** Opening EXERCISE INPUTS block **

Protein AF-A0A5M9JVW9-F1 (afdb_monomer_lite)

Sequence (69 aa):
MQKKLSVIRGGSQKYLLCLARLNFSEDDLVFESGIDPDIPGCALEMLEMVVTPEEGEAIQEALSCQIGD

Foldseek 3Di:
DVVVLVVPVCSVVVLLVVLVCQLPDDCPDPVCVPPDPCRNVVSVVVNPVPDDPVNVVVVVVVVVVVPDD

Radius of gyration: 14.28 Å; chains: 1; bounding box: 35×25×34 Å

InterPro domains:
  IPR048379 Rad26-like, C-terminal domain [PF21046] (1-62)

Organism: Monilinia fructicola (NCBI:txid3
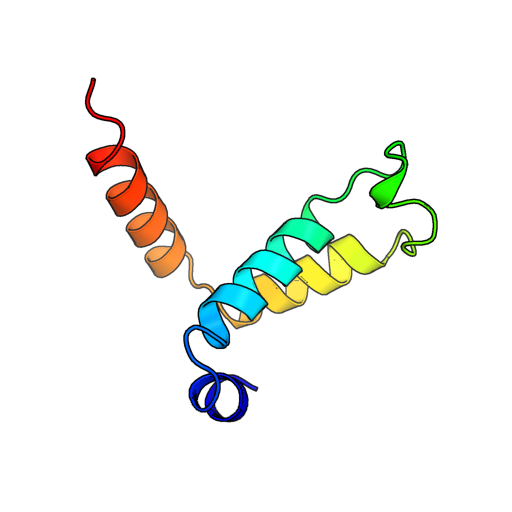8448)

pLDDT: mean 83.38, std 11.27, range [45.19, 95.44]

Structure (mmCIF, N/CA/C/O backbone):
data_AF-A0A5M9JVW9-F1
#
_entry.id   AF-A0A5M9JVW9-F1
#
loop_
_atom_site.group_PDB
_atom_site.id
_atom_site.type_symbol
_atom_site.label_atom_id
_atom_site.label_alt_id
_atom_site.label_comp_id
_atom_site.label_asym_id
_atom_site.label_entity_id
_atom_site.label_seq_id
_atom_site.pdbx_PDB_ins_code
_atom_site.Cartn_x
_atom_site.Cartn_y
_atom_site.Cartn_z
_atom_site.occupancy
_atom_site.B_iso_or_equiv
_atom_site.auth_seq_id
_atom_site.auth_comp_id
_atom_site.auth_asym_id
_atom_site.auth_atom_id
_atom_site.pdbx_PDB_model_num
ATOM 1 N N . MET A 1 1 ? -13.468 -5.949 5.905 1.00 76.81 1 MET A N 1
ATOM 2 C CA . MET A 1 1 ? -12.315 -6.862 5.729 1.00 76.81 1 MET A CA 1
ATOM 3 C C . MET A 1 1 ? -11.593 -7.158 7.050 1.00 76.81 1 MET A C 1
ATOM 5 O O . MET A 1 1 ? -11.401 -8.327 7.358 1.00 76.81 1 MET A O 1
ATOM 9 N N . GLN A 1 2 ? -11.310 -6.150 7.888 1.00 83.69 2 GLN A N 1
ATOM 10 C CA . GLN A 1 2 ? -10.567 -6.304 9.156 1.00 83.69 2 GLN A CA 1
ATOM 11 C C . GLN A 1 2 ? -11.103 -7.380 10.124 1.00 83.69 2 GLN A C 1
ATOM 13 O O . GLN A 1 2 ? -10.334 -8.209 10.596 1.00 83.69 2 GLN A O 1
ATOM 18 N N . LYS A 1 3 ? -12.426 -7.476 10.331 1.00 88.12 3 LYS A N 1
ATOM 19 C CA . LYS A 1 3 ? -13.039 -8.542 11.160 1.00 88.12 3 LYS A CA 1
ATOM 20 C C . LYS A 1 3 ? -12.754 -9.971 10.672 1.00 88.12 3 LYS A C 1
ATOM 22 O O . LYS A 1 3 ? -12.802 -10.908 11.455 1.00 88.12 3 LYS A O 1
ATOM 27 N N . LYS A 1 4 ? -12.512 -10.158 9.371 1.00 90.56 4 LYS A N 1
ATOM 28 C CA . LYS A 1 4 ? -12.130 -11.467 8.821 1.00 90.56 4 LYS A CA 1
ATOM 29 C C . LYS A 1 4 ? -10.642 -11.726 9.026 1.00 90.56 4 LYS A C 1
ATOM 31 O O . LYS A 1 4 ? -10.260 -12.853 9.285 1.00 90.56 4 LYS A O 1
ATOM 36 N N . LEU A 1 5 ? -9.809 -10.692 8.940 1.00 90.50 5 LEU A N 1
ATOM 37 C CA . LEU A 1 5 ? -8.367 -10.808 9.151 1.00 90.50 5 LEU A CA 1
ATOM 38 C C . LEU A 1 5 ? -8.010 -11.058 10.620 1.00 90.50 5 LEU A C 1
ATOM 40 O O . LEU A 1 5 ? -7.021 -11.732 10.888 1.00 90.50 5 LEU A O 1
ATOM 44 N N . SER A 1 6 ? -8.831 -10.592 11.567 1.00 89.88 6 SER A N 1
ATOM 45 C CA . SER A 1 6 ? -8.586 -10.763 13.005 1.00 89.88 6 SER A CA 1
ATOM 46 C C . SER A 1 6 ? -8.622 -12.218 13.486 1.00 89.88 6 SER A C 1
ATOM 48 O O . SER A 1 6 ? -8.097 -12.507 14.556 1.00 89.88 6 SER A O 1
ATOM 50 N N . VAL A 1 7 ? -9.218 -13.144 12.722 1.00 95.19 7 VAL A N 1
ATOM 51 C CA . VAL A 1 7 ? -9.209 -14.583 13.062 1.00 95.19 7 VAL A CA 1
ATOM 52 C C . VAL A 1 7 ? -7.875 -15.253 12.716 1.00 95.19 7 VAL A C 1
ATOM 54 O O . VAL A 1 7 ? -7.590 -16.355 13.178 1.00 95.19 7 VAL A O 1
ATOM 57 N N . ILE A 1 8 ? -7.043 -14.589 11.910 1.00 94.12 8 ILE A N 1
ATOM 58 C CA . ILE A 1 8 ? -5.706 -15.040 11.538 1.00 94.12 8 ILE A CA 1
ATOM 59 C C . ILE A 1 8 ? -4.716 -14.296 12.435 1.00 94.12 8 ILE A C 1
ATOM 61 O O . ILE A 1 8 ? -4.721 -13.066 12.484 1.00 94.12 8 ILE A O 1
ATOM 65 N N . ARG A 1 9 ? -3.818 -15.015 13.123 1.00 94.44 9 ARG A N 1
ATOM 66 C CA . ARG A 1 9 ? -2.755 -14.378 13.927 1.00 94.44 9 ARG A CA 1
ATOM 67 C C . ARG A 1 9 ? -1.977 -13.380 13.071 1.00 94.44 9 ARG A C 1
ATOM 69 O O . ARG A 1 9 ? -1.382 -13.782 12.074 1.00 94.44 9 ARG A O 1
ATOM 76 N N . GLY A 1 10 ? -1.979 -12.103 13.452 1.00 91.44 10 GLY A N 1
ATOM 77 C CA . GLY A 1 10 ? -1.323 -11.028 12.698 1.00 91.44 10 GLY A CA 1
ATOM 78 C C . GLY A 1 10 ? -1.911 -10.792 11.301 1.00 91.44 10 GLY A C 1
ATOM 79 O O . GLY A 1 10 ? -1.197 -10.332 10.418 1.00 91.44 10 GLY A O 1
ATOM 80 N N . GLY A 1 11 ? -3.170 -11.169 11.048 1.00 93.50 11 GLY A N 1
ATOM 81 C CA . GLY A 1 11 ? -3.807 -11.037 9.735 1.00 93.50 11 GLY A CA 1
ATOM 82 C C . GLY A 1 11 ? -3.896 -9.588 9.260 1.00 93.50 11 GLY A C 1
ATOM 83 O O . GLY A 1 11 ? -3.550 -9.311 8.117 1.00 93.50 11 GLY A O 1
ATOM 84 N N . SER A 1 12 ? -4.277 -8.663 10.144 1.00 90.19 12 SER A N 1
ATOM 85 C CA . SER A 1 12 ? -4.321 -7.228 9.828 1.00 90.19 12 SER A CA 1
ATOM 86 C C . SER A 1 12 ? -2.940 -6.667 9.482 1.00 90.19 12 SER A C 1
ATOM 88 O O . SER A 1 12 ? -2.802 -5.967 8.487 1.00 90.19 12 SER A O 1
ATOM 90 N N . GLN A 1 13 ? -1.898 -7.047 10.229 1.00 88.69 13 GLN A N 1
ATOM 91 C CA . GLN A 1 13 ? -0.519 -6.634 9.937 1.00 88.69 13 GLN A CA 1
ATOM 92 C C . GLN A 1 13 ? -0.012 -7.218 8.617 1.00 88.69 13 GLN A C 1
ATOM 94 O O . GLN A 1 13 ? 0.545 -6.492 7.805 1.00 88.69 13 GLN A O 1
ATOM 99 N N . LYS A 1 14 ? -0.246 -8.513 8.362 1.00 93.50 14 LYS A N 1
ATOM 100 C CA . LYS A 1 14 ? 0.107 -9.139 7.078 1.00 93.50 14 LYS A CA 1
ATOM 101 C C . LYS A 1 14 ? -0.569 -8.442 5.901 1.00 93.50 14 LYS A C 1
ATOM 103 O O . LYS A 1 14 ? 0.076 -8.210 4.891 1.00 93.50 14 LYS A O 1
ATOM 108 N N . TYR A 1 15 ? -1.847 -8.107 6.047 1.00 92.81 15 TYR A N 1
ATOM 109 C CA . TYR A 1 15 ? -2.601 -7.389 5.027 1.00 92.81 15 TYR A CA 1
ATOM 110 C C . TYR A 1 15 ? -1.989 -6.016 4.723 1.00 92.81 15 TYR A C 1
ATOM 112 O O . TYR A 1 15 ? -1.726 -5.724 3.561 1.00 92.81 15 TYR A O 1
ATOM 120 N N . LEU A 1 16 ? -1.688 -5.222 5.756 1.00 91.56 16 LEU A N 1
ATOM 121 C CA . LEU A 1 16 ? -1.044 -3.915 5.592 1.00 91.56 16 LEU A CA 1
ATOM 122 C C . LEU A 1 16 ? 0.343 -4.028 4.946 1.00 91.56 16 LEU A C 1
ATOM 124 O O . LEU A 1 16 ? 0.645 -3.283 4.022 1.00 91.56 16 LEU A O 1
ATOM 128 N N . LEU A 1 17 ? 1.158 -5.000 5.367 1.00 91.25 17 LEU A N 1
ATOM 129 C CA . LEU A 1 17 ? 2.480 -5.238 4.778 1.00 91.25 17 LEU A CA 1
ATOM 130 C C . LEU A 1 17 ? 2.395 -5.648 3.303 1.00 91.25 17 LEU A C 1
ATOM 132 O O . LEU A 1 17 ? 3.212 -5.210 2.500 1.00 91.25 17 LEU A O 1
ATOM 136 N N . CYS A 1 18 ? 1.425 -6.485 2.933 1.00 93.06 18 CYS A N 1
ATOM 137 C CA . CYS A 1 18 ? 1.216 -6.867 1.539 1.00 93.06 18 CYS A CA 1
ATOM 138 C C . CYS A 1 18 ? 0.803 -5.671 0.677 1.00 93.06 18 CYS A C 1
ATOM 140 O O . CYS A 1 18 ? 1.363 -5.502 -0.400 1.00 93.06 18 CYS A O 1
ATOM 142 N N . LEU A 1 19 ? -0.127 -4.837 1.151 1.00 93.38 19 LEU A N 1
ATOM 143 C CA . LEU A 1 19 ? -0.519 -3.629 0.427 1.00 93.38 19 LEU A CA 1
ATOM 144 C C . LEU A 1 19 ? 0.636 -2.638 0.298 1.00 93.38 19 LEU A C 1
ATOM 146 O O . LEU A 1 19 ? 0.862 -2.129 -0.790 1.00 93.38 19 LEU A O 1
ATOM 150 N N . ALA A 1 20 ? 1.407 -2.412 1.365 1.00 91.75 20 ALA A N 1
ATOM 151 C CA . ALA A 1 20 ? 2.582 -1.548 1.308 1.00 91.75 20 ALA A CA 1
ATOM 152 C C . ALA A 1 20 ? 3.589 -2.049 0.263 1.00 91.75 20 ALA A C 1
ATOM 154 O O . ALA A 1 20 ? 4.054 -1.274 -0.562 1.00 91.75 20 ALA A O 1
ATOM 155 N N . ARG A 1 21 ? 3.872 -3.358 0.235 1.00 91.56 21 ARG A N 1
ATOM 156 C CA . ARG A 1 21 ? 4.767 -3.946 -0.772 1.00 91.56 21 ARG A CA 1
ATOM 157 C C . ARG A 1 21 ? 4.258 -3.778 -2.203 1.00 91.56 21 ARG A C 1
ATOM 159 O O . ARG A 1 21 ? 5.073 -3.546 -3.077 1.00 91.56 21 ARG A O 1
ATOM 166 N N . LEU A 1 22 ? 2.949 -3.896 -2.434 1.00 92.50 22 LEU A N 1
ATOM 167 C CA . LEU A 1 22 ? 2.353 -3.662 -3.755 1.00 92.50 22 LEU A CA 1
ATOM 168 C C . LEU A 1 22 ? 2.360 -2.179 -4.141 1.00 92.50 22 LEU A C 1
ATOM 170 O O . LEU A 1 22 ? 2.574 -1.854 -5.295 1.00 92.50 22 LEU A O 1
ATOM 174 N N . ASN A 1 23 ? 2.139 -1.273 -3.190 1.00 92.62 23 ASN A N 1
ATOM 175 C CA . ASN A 1 23 ? 2.181 0.166 -3.449 1.00 92.62 23 ASN A CA 1
ATOM 176 C C . ASN A 1 23 ? 3.591 0.656 -3.822 1.00 92.62 23 ASN A C 1
ATOM 178 O O . ASN A 1 23 ? 3.740 1.599 -4.589 1.00 92.62 23 ASN A O 1
ATOM 182 N N . PHE A 1 24 ? 4.622 0.025 -3.260 1.00 90.06 24 PHE A N 1
ATOM 183 C CA . PHE A 1 24 ? 6.025 0.366 -3.500 1.00 90.06 24 PHE A CA 1
ATOM 184 C C . PHE A 1 24 ? 6.733 -0.623 -4.436 1.00 90.06 24 PHE A C 1
ATOM 186 O O . PHE A 1 24 ? 7.960 -0.677 -4.416 1.00 90.06 24 PHE A O 1
ATOM 193 N N . SER A 1 25 ? 5.991 -1.418 -5.214 1.00 88.62 25 SER A N 1
ATOM 194 C CA . SER A 1 25 ? 6.600 -2.265 -6.240 1.00 88.62 25 SER A CA 1
ATOM 195 C C . SER A 1 25 ? 7.103 -1.409 -7.402 1.00 88.62 25 SER A C 1
ATOM 197 O O . SER A 1 25 ? 6.393 -0.518 -7.867 1.00 88.62 25 SER A O 1
ATOM 199 N N . GLU A 1 26 ? 8.312 -1.690 -7.867 1.00 79.00 26 GLU A N 1
ATOM 200 C CA . GLU A 1 26 ? 8.996 -1.052 -8.984 1.00 79.00 26 GLU A CA 1
ATOM 201 C C . GLU A 1 26 ? 8.935 -1.956 -10.230 1.00 79.00 26 GLU A C 1
ATOM 203 O O . GLU A 1 26 ? 9.284 -3.136 -10.192 1.00 79.00 26 GLU A O 1
ATOM 208 N N . ASP A 1 27 ? 8.564 -1.391 -11.380 1.00 67.75 27 ASP A N 1
ATOM 209 C CA . ASP A 1 27 ? 8.349 -2.153 -12.625 1.00 67.75 27 ASP A CA 1
ATOM 210 C C . ASP A 1 27 ? 9.590 -2.932 -13.126 1.00 67.75 27 ASP A C 1
ATOM 212 O O . ASP A 1 27 ? 9.462 -3.891 -13.891 1.00 67.75 27 ASP A O 1
ATOM 216 N N . ASP A 1 28 ? 10.796 -2.559 -12.682 1.00 66.88 28 ASP A N 1
ATOM 217 C CA . ASP A 1 28 ? 12.074 -3.097 -13.168 1.00 66.88 28 ASP A CA 1
ATOM 218 C C . ASP A 1 28 ? 12.655 -4.246 -12.312 1.00 66.88 28 ASP A C 1
ATOM 220 O O . ASP A 1 28 ? 13.774 -4.715 -12.561 1.00 66.88 28 ASP A O 1
ATOM 224 N N . LEU A 1 29 ? 11.921 -4.750 -11.310 1.00 73.44 29 LEU A N 1
ATOM 225 C CA . LEU A 1 29 ? 12.390 -5.833 -10.438 1.00 73.44 29 LEU A CA 1
ATOM 226 C C . LEU A 1 29 ? 11.822 -7.209 -10.829 1.00 73.44 29 LEU A C 1
ATOM 228 O O . LEU A 1 29 ? 10.632 -7.401 -11.061 1.00 73.44 29 LEU A O 1
ATOM 232 N N . VAL A 1 30 ? 12.681 -8.239 -10.821 1.00 71.31 30 VAL A N 1
ATOM 233 C CA . VAL A 1 30 ? 12.335 -9.615 -11.251 1.00 71.31 30 VAL A CA 1
ATOM 234 C C . VAL A 1 30 ? 11.130 -10.193 -10.497 1.00 71.31 30 VAL A C 1
ATOM 236 O O . VAL A 1 30 ? 10.323 -10.917 -11.080 1.00 71.31 30 VAL A O 1
ATOM 239 N N . PHE A 1 31 ? 10.988 -9.874 -9.209 1.00 68.81 31 PHE A N 1
ATOM 240 C CA . PHE A 1 31 ? 9.889 -10.377 -8.377 1.00 68.81 31 PHE A CA 1
ATOM 241 C C . PHE A 1 31 ? 8.535 -9.728 -8.670 1.00 68.81 31 PHE A C 1
ATOM 243 O O . PHE A 1 31 ? 7.513 -10.264 -8.246 1.00 68.81 31 P
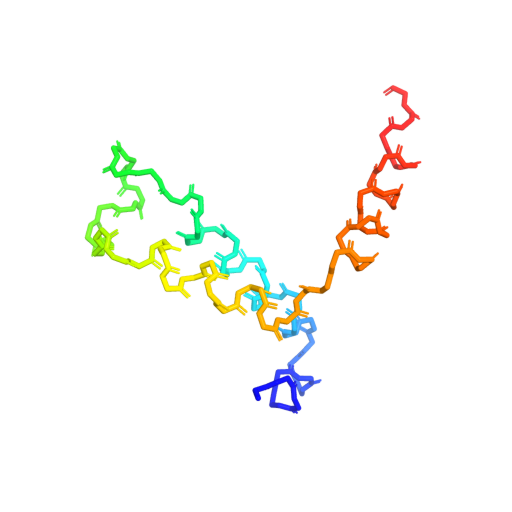HE A O 1
ATOM 250 N N . GLU A 1 32 ? 8.536 -8.608 -9.383 1.00 78.44 32 GLU A N 1
ATOM 251 C CA . GLU A 1 32 ? 7.351 -7.802 -9.680 1.00 78.44 32 GLU A CA 1
ATOM 252 C C . GLU A 1 32 ? 6.966 -7.915 -11.162 1.00 78.44 32 GLU A C 1
ATOM 254 O O . GLU A 1 32 ? 5.916 -7.433 -11.583 1.00 78.44 32 GLU A O 1
ATOM 259 N N . SER A 1 33 ? 7.746 -8.688 -11.932 1.00 78.75 33 SER A N 1
ATOM 260 C CA . SER A 1 33 ? 7.402 -9.077 -13.295 1.00 78.75 33 SER A CA 1
ATOM 261 C C . SER A 1 33 ? 6.019 -9.745 -13.349 1.00 78.75 33 SER A C 1
ATOM 263 O O . SER A 1 33 ? 5.780 -10.811 -12.779 1.00 78.75 33 SER A O 1
ATOM 265 N N . GLY A 1 34 ? 5.088 -9.095 -14.049 1.00 83.50 34 GLY A N 1
ATOM 266 C CA . GLY A 1 34 ? 3.708 -9.562 -14.202 1.00 83.50 34 GLY A CA 1
ATOM 267 C C . GLY A 1 34 ? 2.697 -8.943 -13.235 1.00 83.50 34 GLY A C 1
ATOM 268 O O . GLY A 1 34 ? 1.522 -9.308 -13.303 1.00 83.50 34 GLY A O 1
ATOM 269 N N . ILE A 1 35 ? 3.112 -8.016 -12.369 1.00 89.38 35 ILE A N 1
ATOM 270 C CA . ILE A 1 35 ? 2.182 -7.108 -11.694 1.00 89.38 35 ILE A CA 1
ATOM 271 C C . ILE A 1 35 ? 1.726 -6.059 -12.714 1.00 89.38 35 ILE A C 1
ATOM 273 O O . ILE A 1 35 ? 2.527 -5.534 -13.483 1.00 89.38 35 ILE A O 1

** Closing EXERCISE INPUTS block **

## INSTRUCTIONS FOR THE TASK
Copy out nothing but the lines from the beginning of the records through the one that contains "ATOM 5 O O .". Skip the pictures.

## RESPONSE TO THE EXERCISE
Protein AF-A0A5M9JVW9-F1 (afdb_monomer_lite)

Sequence (69 aa):
MQKKLSVIRGGSQKYLLCLARLNFSEDDLVFESGIDPDIPGCALEMLEMVVTPEEGEAIQEALSCQIGD

Foldseek 3Di:
DVVVLVVPVCSVVVLLVVLVCQLPDDCPDPVCVPPDPCRNVVSVVVNPVPDDPVNVVVVVVVVVVVPDD

Radius of gyration: 14.28 Å; chains: 1; bounding box: 35×25×34 Å

InterPro domains:
  IPR048379 Rad26-like, C-terminal domain [PF21046] (1-62)

Organism: Monilinia fructicola (NCBI:txid3
8448)

pLDDT: mean 83.38, std 11.27, range [45.19, 95.44]

Structure (mmCIF, N/CA/C/O backbone):
data_AF-A0A5M9JVW9-F1
#
_entry.id   AF-A0A5M9JVW9-F1
#
loop_
_atom_site.group_PDB
_atom_site.id
_atom_site.type_symbol
_atom_site.label_atom_id
_atom_site.label_alt_id
_atom_site.label_comp_id
_atom_site.label_asym_id
_atom_site.label_entity_id
_atom_site.label_seq_id
_atom_site.pdbx_PDB_ins_code
_atom_site.Cartn_x
_atom_site.Cartn_y
_atom_site.Cartn_z
_atom_site.occupancy
_atom_site.B_iso_or_equiv
_atom_site.auth_seq_id
_atom_site.auth_comp_id
_atom_site.auth_asym_id
_atom_site.auth_atom_id
_atom_site.pdbx_PDB_model_num
ATOM 1 N N . MET A 1 1 ? -13.468 -5.949 5.905 1.00 76.81 1 MET A N 1
ATOM 2 C CA . MET A 1 1 ? -12.315 -6.862 5.729 1.00 76.81 1 MET A CA 1
ATOM 3 C C . MET A 1 1 ? -11.593 -7.158 7.050 1.00 76.81 1 MET A C 1
ATOM 5 O O . MET A 1 1 ? -11.401 -8.327 7.358 1.00 76.81 1 MET A O 1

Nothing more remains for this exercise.